Tyler McCormick receives NIH New Investigator Award
CSSS core faculty member and Associate Professor of Statistics and Sociology Tyler McCormick has been awarded a National Institutes of Health (NIH) Director’s New Innovator Award. The five-year award supports Tyler's project titled, Big Data, Big Models, and Big Bias?: A decision making framework for vital rate estimates based on extrapolation.
Via NIH:
"Tyler's work develops statistical models for inference and prediction in scientific settings where data are sparsely observed or measured with error. His recent projects include estimating features of social networks (e.g. the degree of clustering or how central an individual is) using data from standard surveys, inferring a likely cause of death (when deaths happen outside of hospitals) using reports from surviving caretakers, and quantifying & communicating uncertainty in predictive models for global health policymakers.
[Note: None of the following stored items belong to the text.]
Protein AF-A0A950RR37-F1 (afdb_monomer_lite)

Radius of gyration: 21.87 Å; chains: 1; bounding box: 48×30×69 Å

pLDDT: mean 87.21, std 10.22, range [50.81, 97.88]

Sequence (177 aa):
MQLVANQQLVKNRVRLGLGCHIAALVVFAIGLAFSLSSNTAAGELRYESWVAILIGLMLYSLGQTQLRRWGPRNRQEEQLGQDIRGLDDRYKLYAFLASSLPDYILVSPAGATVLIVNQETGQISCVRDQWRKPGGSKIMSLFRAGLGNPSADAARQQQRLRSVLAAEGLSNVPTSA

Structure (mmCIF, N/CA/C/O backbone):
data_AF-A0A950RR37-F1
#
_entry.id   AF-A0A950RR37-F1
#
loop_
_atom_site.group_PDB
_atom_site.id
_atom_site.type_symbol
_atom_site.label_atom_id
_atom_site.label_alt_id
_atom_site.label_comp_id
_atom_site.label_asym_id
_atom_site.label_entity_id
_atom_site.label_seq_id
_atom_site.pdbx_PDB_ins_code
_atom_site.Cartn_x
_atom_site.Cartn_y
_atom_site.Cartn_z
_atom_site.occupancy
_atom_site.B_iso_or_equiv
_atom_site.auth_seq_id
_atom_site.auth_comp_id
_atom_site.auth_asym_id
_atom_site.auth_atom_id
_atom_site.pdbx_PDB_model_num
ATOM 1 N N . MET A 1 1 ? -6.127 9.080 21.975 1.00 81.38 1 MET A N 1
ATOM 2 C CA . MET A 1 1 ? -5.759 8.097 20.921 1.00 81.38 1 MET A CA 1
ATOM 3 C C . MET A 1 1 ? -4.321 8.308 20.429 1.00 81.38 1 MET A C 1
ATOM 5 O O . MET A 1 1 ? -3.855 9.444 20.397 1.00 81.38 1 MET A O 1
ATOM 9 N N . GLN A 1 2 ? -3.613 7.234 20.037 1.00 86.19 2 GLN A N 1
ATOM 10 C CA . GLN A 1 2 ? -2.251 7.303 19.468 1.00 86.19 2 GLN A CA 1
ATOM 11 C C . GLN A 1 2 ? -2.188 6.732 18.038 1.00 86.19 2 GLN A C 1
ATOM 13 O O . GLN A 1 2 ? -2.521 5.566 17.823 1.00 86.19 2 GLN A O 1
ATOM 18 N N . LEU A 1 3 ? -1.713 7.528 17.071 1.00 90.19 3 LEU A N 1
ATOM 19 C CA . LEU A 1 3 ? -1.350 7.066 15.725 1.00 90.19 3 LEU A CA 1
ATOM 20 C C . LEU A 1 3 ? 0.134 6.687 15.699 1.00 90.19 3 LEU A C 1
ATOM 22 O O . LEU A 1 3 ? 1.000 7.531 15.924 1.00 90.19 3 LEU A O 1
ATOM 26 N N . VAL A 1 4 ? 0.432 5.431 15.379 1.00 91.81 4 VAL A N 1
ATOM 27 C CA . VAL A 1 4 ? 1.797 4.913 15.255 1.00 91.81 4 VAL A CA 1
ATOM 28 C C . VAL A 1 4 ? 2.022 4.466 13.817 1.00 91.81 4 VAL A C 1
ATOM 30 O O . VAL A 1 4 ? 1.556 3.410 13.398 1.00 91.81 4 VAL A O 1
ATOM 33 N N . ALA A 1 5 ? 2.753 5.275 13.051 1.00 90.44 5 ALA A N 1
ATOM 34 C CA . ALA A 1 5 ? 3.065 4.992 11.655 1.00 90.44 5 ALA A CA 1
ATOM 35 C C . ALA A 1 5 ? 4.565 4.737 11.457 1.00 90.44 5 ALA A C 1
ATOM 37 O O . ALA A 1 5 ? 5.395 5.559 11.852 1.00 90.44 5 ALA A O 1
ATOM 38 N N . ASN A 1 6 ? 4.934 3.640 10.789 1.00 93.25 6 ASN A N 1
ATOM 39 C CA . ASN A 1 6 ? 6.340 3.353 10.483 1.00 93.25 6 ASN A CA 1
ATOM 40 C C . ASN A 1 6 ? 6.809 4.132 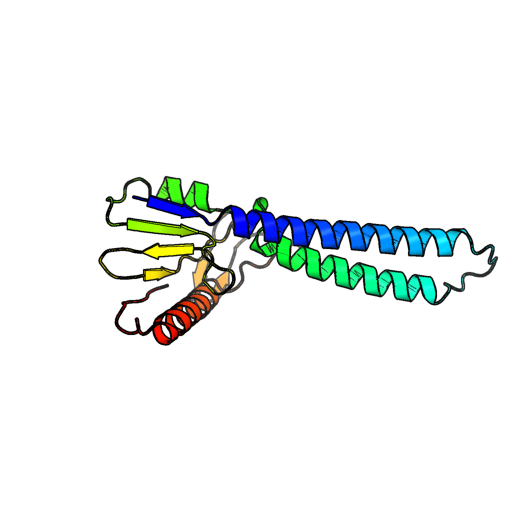9.241 1.00 93.25 6 ASN A C 1
ATOM 42 O O . ASN A 1 6 ? 6.939 3.602 8.134 1.00 93.25 6 ASN A O 1
ATOM 46 N N . GLN A 1 7 ? 7.085 5.422 9.436 1.00 91.06 7 GLN A N 1
ATOM 47 C CA . GLN A 1 7 ? 7.499 6.322 8.357 1.00 91.06 7 GLN A CA 1
ATOM 48 C C . GLN A 1 7 ? 8.806 5.875 7.687 1.00 91.06 7 GLN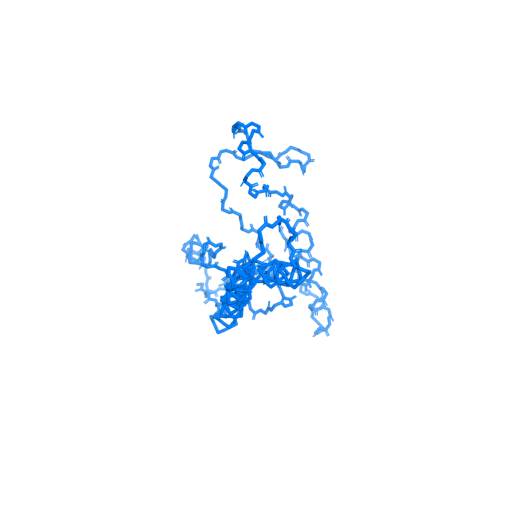 A C 1
ATOM 50 O O . GLN A 1 7 ? 8.985 6.092 6.489 1.00 91.06 7 GLN A O 1
ATOM 55 N N . GLN A 1 8 ? 9.715 5.239 8.431 1.00 92.62 8 GLN A N 1
ATOM 56 C CA . GLN A 1 8 ? 10.994 4.783 7.888 1.00 92.62 8 GLN A CA 1
ATOM 57 C C . GLN A 1 8 ? 10.807 3.617 6.914 1.00 92.62 8 GLN A C 1
ATOM 59 O O . GLN A 1 8 ? 11.353 3.644 5.809 1.00 92.62 8 GLN A O 1
ATOM 64 N N . LEU A 1 9 ? 9.992 2.624 7.284 1.00 92.12 9 LEU A N 1
ATOM 65 C CA . LEU A 1 9 ? 9.659 1.510 6.399 1.00 92.12 9 LEU A CA 1
ATOM 66 C C . LEU A 1 9 ? 8.993 2.014 5.117 1.00 92.12 9 LEU A C 1
ATOM 68 O O . LEU A 1 9 ? 9.409 1.633 4.023 1.00 92.12 9 LEU A O 1
ATOM 72 N N . VAL A 1 10 ? 8.003 2.901 5.247 1.00 91.94 10 VAL A N 1
ATOM 73 C CA . VAL A 1 10 ? 7.291 3.482 4.101 1.00 91.94 10 VAL A CA 1
ATOM 74 C C . VAL A 1 10 ? 8.262 4.223 3.182 1.00 91.94 10 VAL A C 1
ATOM 76 O O . VAL A 1 10 ? 8.319 3.925 1.989 1.00 91.94 10 VAL A O 1
ATOM 79 N N . LYS A 1 11 ? 9.095 5.122 3.723 1.00 93.44 11 LYS A N 1
ATOM 80 C CA . LYS A 1 11 ? 10.099 5.867 2.943 1.00 93.44 11 LYS A CA 1
ATOM 81 C C . LYS A 1 11 ? 11.045 4.934 2.190 1.00 93.44 11 LYS A C 1
ATOM 83 O O . LYS A 1 11 ? 11.296 5.149 1.007 1.00 93.44 11 LYS A O 1
ATOM 88 N N . ASN A 1 12 ? 11.536 3.881 2.840 1.00 93.88 12 ASN A N 1
ATOM 89 C CA . ASN A 1 12 ? 12.444 2.922 2.212 1.00 93.88 12 ASN A CA 1
ATOM 90 C C . ASN A 1 12 ? 11.770 2.151 1.072 1.00 93.88 12 ASN A C 1
ATOM 92 O O . ASN A 1 12 ? 12.359 1.980 0.006 1.00 93.88 12 ASN A O 1
ATOM 96 N N . ARG A 1 13 ? 10.516 1.726 1.256 1.00 93.69 13 ARG A N 1
ATOM 97 C CA . ARG A 1 13 ? 9.759 1.009 0.221 1.00 93.69 13 ARG A CA 1
ATOM 98 C C . ARG A 1 13 ? 9.394 1.901 -0.965 1.00 93.69 13 ARG A C 1
ATOM 100 O O . ARG A 1 13 ? 9.458 1.434 -2.100 1.00 93.69 13 ARG A O 1
ATOM 107 N N . VAL A 1 14 ? 9.082 3.175 -0.720 1.00 94.50 14 VAL A N 1
ATOM 108 C CA . VAL A 1 14 ? 8.862 4.175 -1.777 1.00 94.50 14 VAL A CA 1
ATOM 109 C C . VAL A 1 14 ? 10.147 4.433 -2.560 1.00 94.50 14 VAL A C 1
ATOM 111 O O . VAL A 1 14 ? 10.114 4.431 -3.787 1.00 94.50 14 VAL A O 1
ATOM 114 N N . ARG A 1 15 ? 11.290 4.593 -1.877 1.00 95.38 15 ARG A N 1
ATOM 115 C CA . ARG A 1 15 ? 12.597 4.756 -2.536 1.00 95.38 15 ARG A CA 1
ATOM 116 C C . ARG A 1 15 ? 12.960 3.554 -3.399 1.00 95.38 15 ARG A C 1
ATOM 118 O O . ARG A 1 15 ? 13.442 3.755 -4.505 1.00 95.38 15 ARG A O 1
ATOM 125 N N . LEU A 1 16 ? 12.690 2.334 -2.930 1.00 94.75 16 LEU A N 1
ATOM 126 C CA . LEU A 1 16 ? 12.880 1.123 -3.732 1.00 94.75 16 LEU A CA 1
ATOM 127 C C . LEU A 1 16 ? 12.036 1.178 -5.015 1.00 94.75 16 LEU A C 1
ATOM 129 O O . LEU A 1 16 ? 12.565 0.970 -6.101 1.00 94.75 16 LEU A O 1
ATOM 133 N N . GLY A 1 17 ? 10.747 1.517 -4.899 1.00 94.44 17 GLY A N 1
ATOM 134 C CA . GLY A 1 17 ? 9.853 1.626 -6.055 1.00 94.44 17 GLY A CA 1
ATOM 135 C C . GLY A 1 17 ? 10.295 2.695 -7.057 1.00 94.44 17 GLY A C 1
ATOM 136 O O . GLY A 1 17 ? 10.339 2.441 -8.260 1.00 94.44 17 GLY A O 1
ATOM 137 N N . LEU A 1 18 ? 10.695 3.868 -6.558 1.00 95.56 18 LEU A N 1
ATOM 138 C CA . LEU A 1 18 ? 11.233 4.947 -7.386 1.00 95.56 18 LEU A CA 1
ATOM 139 C C . LEU A 1 18 ? 12.555 4.544 -8.055 1.00 95.56 18 LEU A C 1
ATOM 141 O O . LEU A 1 18 ? 12.738 4.803 -9.240 1.00 95.56 18 LEU A O 1
ATOM 145 N N . GLY A 1 19 ? 13.443 3.865 -7.326 1.00 96.94 19 GLY A N 1
ATOM 146 C CA . GLY A 1 19 ? 14.690 3.324 -7.862 1.00 96.94 19 GLY A CA 1
ATOM 147 C C . GLY A 1 19 ? 14.450 2.333 -9.001 1.00 96.94 19 GLY A C 1
ATOM 148 O O . GLY A 1 19 ? 15.083 2.452 -10.046 1.00 96.94 19 GLY A O 1
ATOM 149 N N . CYS A 1 20 ? 13.484 1.419 -8.856 1.00 97.00 20 CYS A N 1
ATOM 150 C CA . CYS A 1 20 ? 13.084 0.499 -9.926 1.00 97.00 20 CYS A CA 1
ATOM 151 C C . CYS A 1 20 ? 12.562 1.235 -11.170 1.00 97.00 20 CYS A C 1
ATOM 153 O O . CYS A 1 20 ? 12.906 0.856 -12.286 1.00 97.00 20 CYS A O 1
ATOM 155 N N . HIS A 1 21 ? 11.773 2.302 -11.004 1.00 96.88 21 HIS A N 1
ATOM 156 C CA . HIS A 1 21 ? 11.297 3.111 -12.132 1.00 96.88 21 HIS A CA 1
ATOM 157 C C . HIS A 1 21 ? 12.425 3.878 -12.83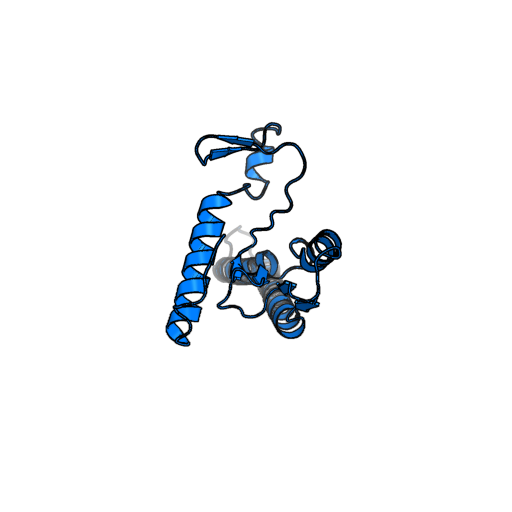1 1.00 96.88 21 HIS A C 1
ATOM 159 O O . HIS A 1 21 ? 12.455 3.921 -14.058 1.00 96.88 21 HIS A O 1
ATOM 165 N N . ILE A 1 22 ? 13.365 4.452 -12.073 1.00 97.88 22 ILE A N 1
ATOM 166 C CA . ILE A 1 22 ? 14.547 5.113 -12.645 1.00 97.88 22 ILE A CA 1
ATOM 167 C C . ILE A 1 22 ? 15.394 4.092 -13.412 1.00 97.88 22 ILE A C 1
ATOM 169 O O . ILE A 1 22 ? 15.778 4.350 -14.549 1.00 97.88 22 ILE A O 1
ATOM 173 N N . ALA A 1 23 ? 15.626 2.909 -12.837 1.00 97.69 23 ALA A N 1
ATOM 174 C CA . ALA A 1 23 ? 16.347 1.831 -13.506 1.00 97.69 23 ALA A CA 1
ATOM 175 C C . ALA A 1 23 ? 15.642 1.385 -14.798 1.00 97.69 23 ALA A C 1
ATOM 177 O O . ALA A 1 23 ? 16.295 1.250 -15.829 1.00 97.69 23 ALA A O 1
ATOM 178 N N . ALA A 1 24 ? 14.313 1.228 -14.775 1.00 97.50 24 ALA A N 1
ATOM 179 C CA . ALA A 1 24 ? 13.527 0.923 -15.969 1.00 97.50 24 ALA A CA 1
ATOM 180 C C . ALA A 1 24 ? 13.706 1.995 -17.056 1.00 97.50 24 ALA A C 1
ATOM 182 O O . ALA A 1 24 ? 13.945 1.661 -18.213 1.00 97.50 24 ALA A O 1
ATOM 183 N N . LEU A 1 25 ? 13.656 3.279 -16.683 1.00 97.69 25 LEU A N 1
ATOM 184 C CA . LEU A 1 25 ? 13.842 4.396 -17.609 1.00 97.69 25 LEU A CA 1
ATOM 185 C C . LEU A 1 25 ? 15.244 4.404 -18.232 1.00 97.69 25 LEU A C 1
ATOM 187 O O . LEU A 1 25 ? 15.368 4.612 -19.436 1.00 97.69 25 LEU A O 1
ATOM 191 N N . VAL A 1 26 ? 16.286 4.123 -17.445 1.00 97.81 26 VAL A N 1
ATOM 192 C CA . VAL A 1 26 ? 17.661 3.986 -17.952 1.00 97.81 26 VAL A CA 1
ATOM 193 C C . VAL A 1 26 ? 17.765 2.824 -18.941 1.00 97.81 26 VAL A C 1
ATOM 195 O O . VAL A 1 26 ? 18.327 2.995 -20.020 1.00 97.81 26 VAL A O 1
ATOM 198 N N . VAL A 1 27 ? 17.182 1.664 -18.625 1.00 96.62 27 VAL A N 1
ATOM 199 C CA . VAL A 1 27 ? 17.177 0.499 -19.527 1.00 96.62 27 VAL A CA 1
ATOM 200 C C . VAL A 1 27 ? 16.452 0.815 -20.837 1.00 96.62 27 VAL A C 1
ATOM 202 O O . VAL A 1 27 ? 16.970 0.506 -21.910 1.00 96.62 27 VAL A O 1
ATOM 205 N N . PHE A 1 28 ? 15.298 1.483 -20.778 1.00 95.75 28 PHE A N 1
ATOM 206 C CA . PHE A 1 28 ? 14.585 1.914 -21.981 1.00 95.75 28 PHE A CA 1
ATOM 207 C C . PHE A 1 28 ? 15.392 2.928 -22.801 1.00 95.75 28 PHE A C 1
ATOM 209 O O . PHE A 1 28 ? 15.444 2.805 -24.022 1.00 95.75 28 PHE A O 1
ATOM 216 N N . ALA A 1 29 ? 16.059 3.888 -22.155 1.00 94.94 29 ALA A N 1
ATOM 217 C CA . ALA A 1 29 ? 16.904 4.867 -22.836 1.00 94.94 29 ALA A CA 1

He holds a Ph.D. in Statistics (with distinction) from Columbia University and, along with the Director's New Innovator Award, is the recipient of an NIH Career Development (K01) Award, Army Research Office Young Investigator Program Award, and a Google Faculty Research Award. Currently, he is an Associate Professor of Statistics and Sociology at the University of Washington, where he is also a core faculty member in the Center for Statistics and the Social Sciences and a Senior Data Science Fellow in the eScience Institute. Tyler serves as the Editor for the Journal of Computational and Graphical Statistics (JCGS)."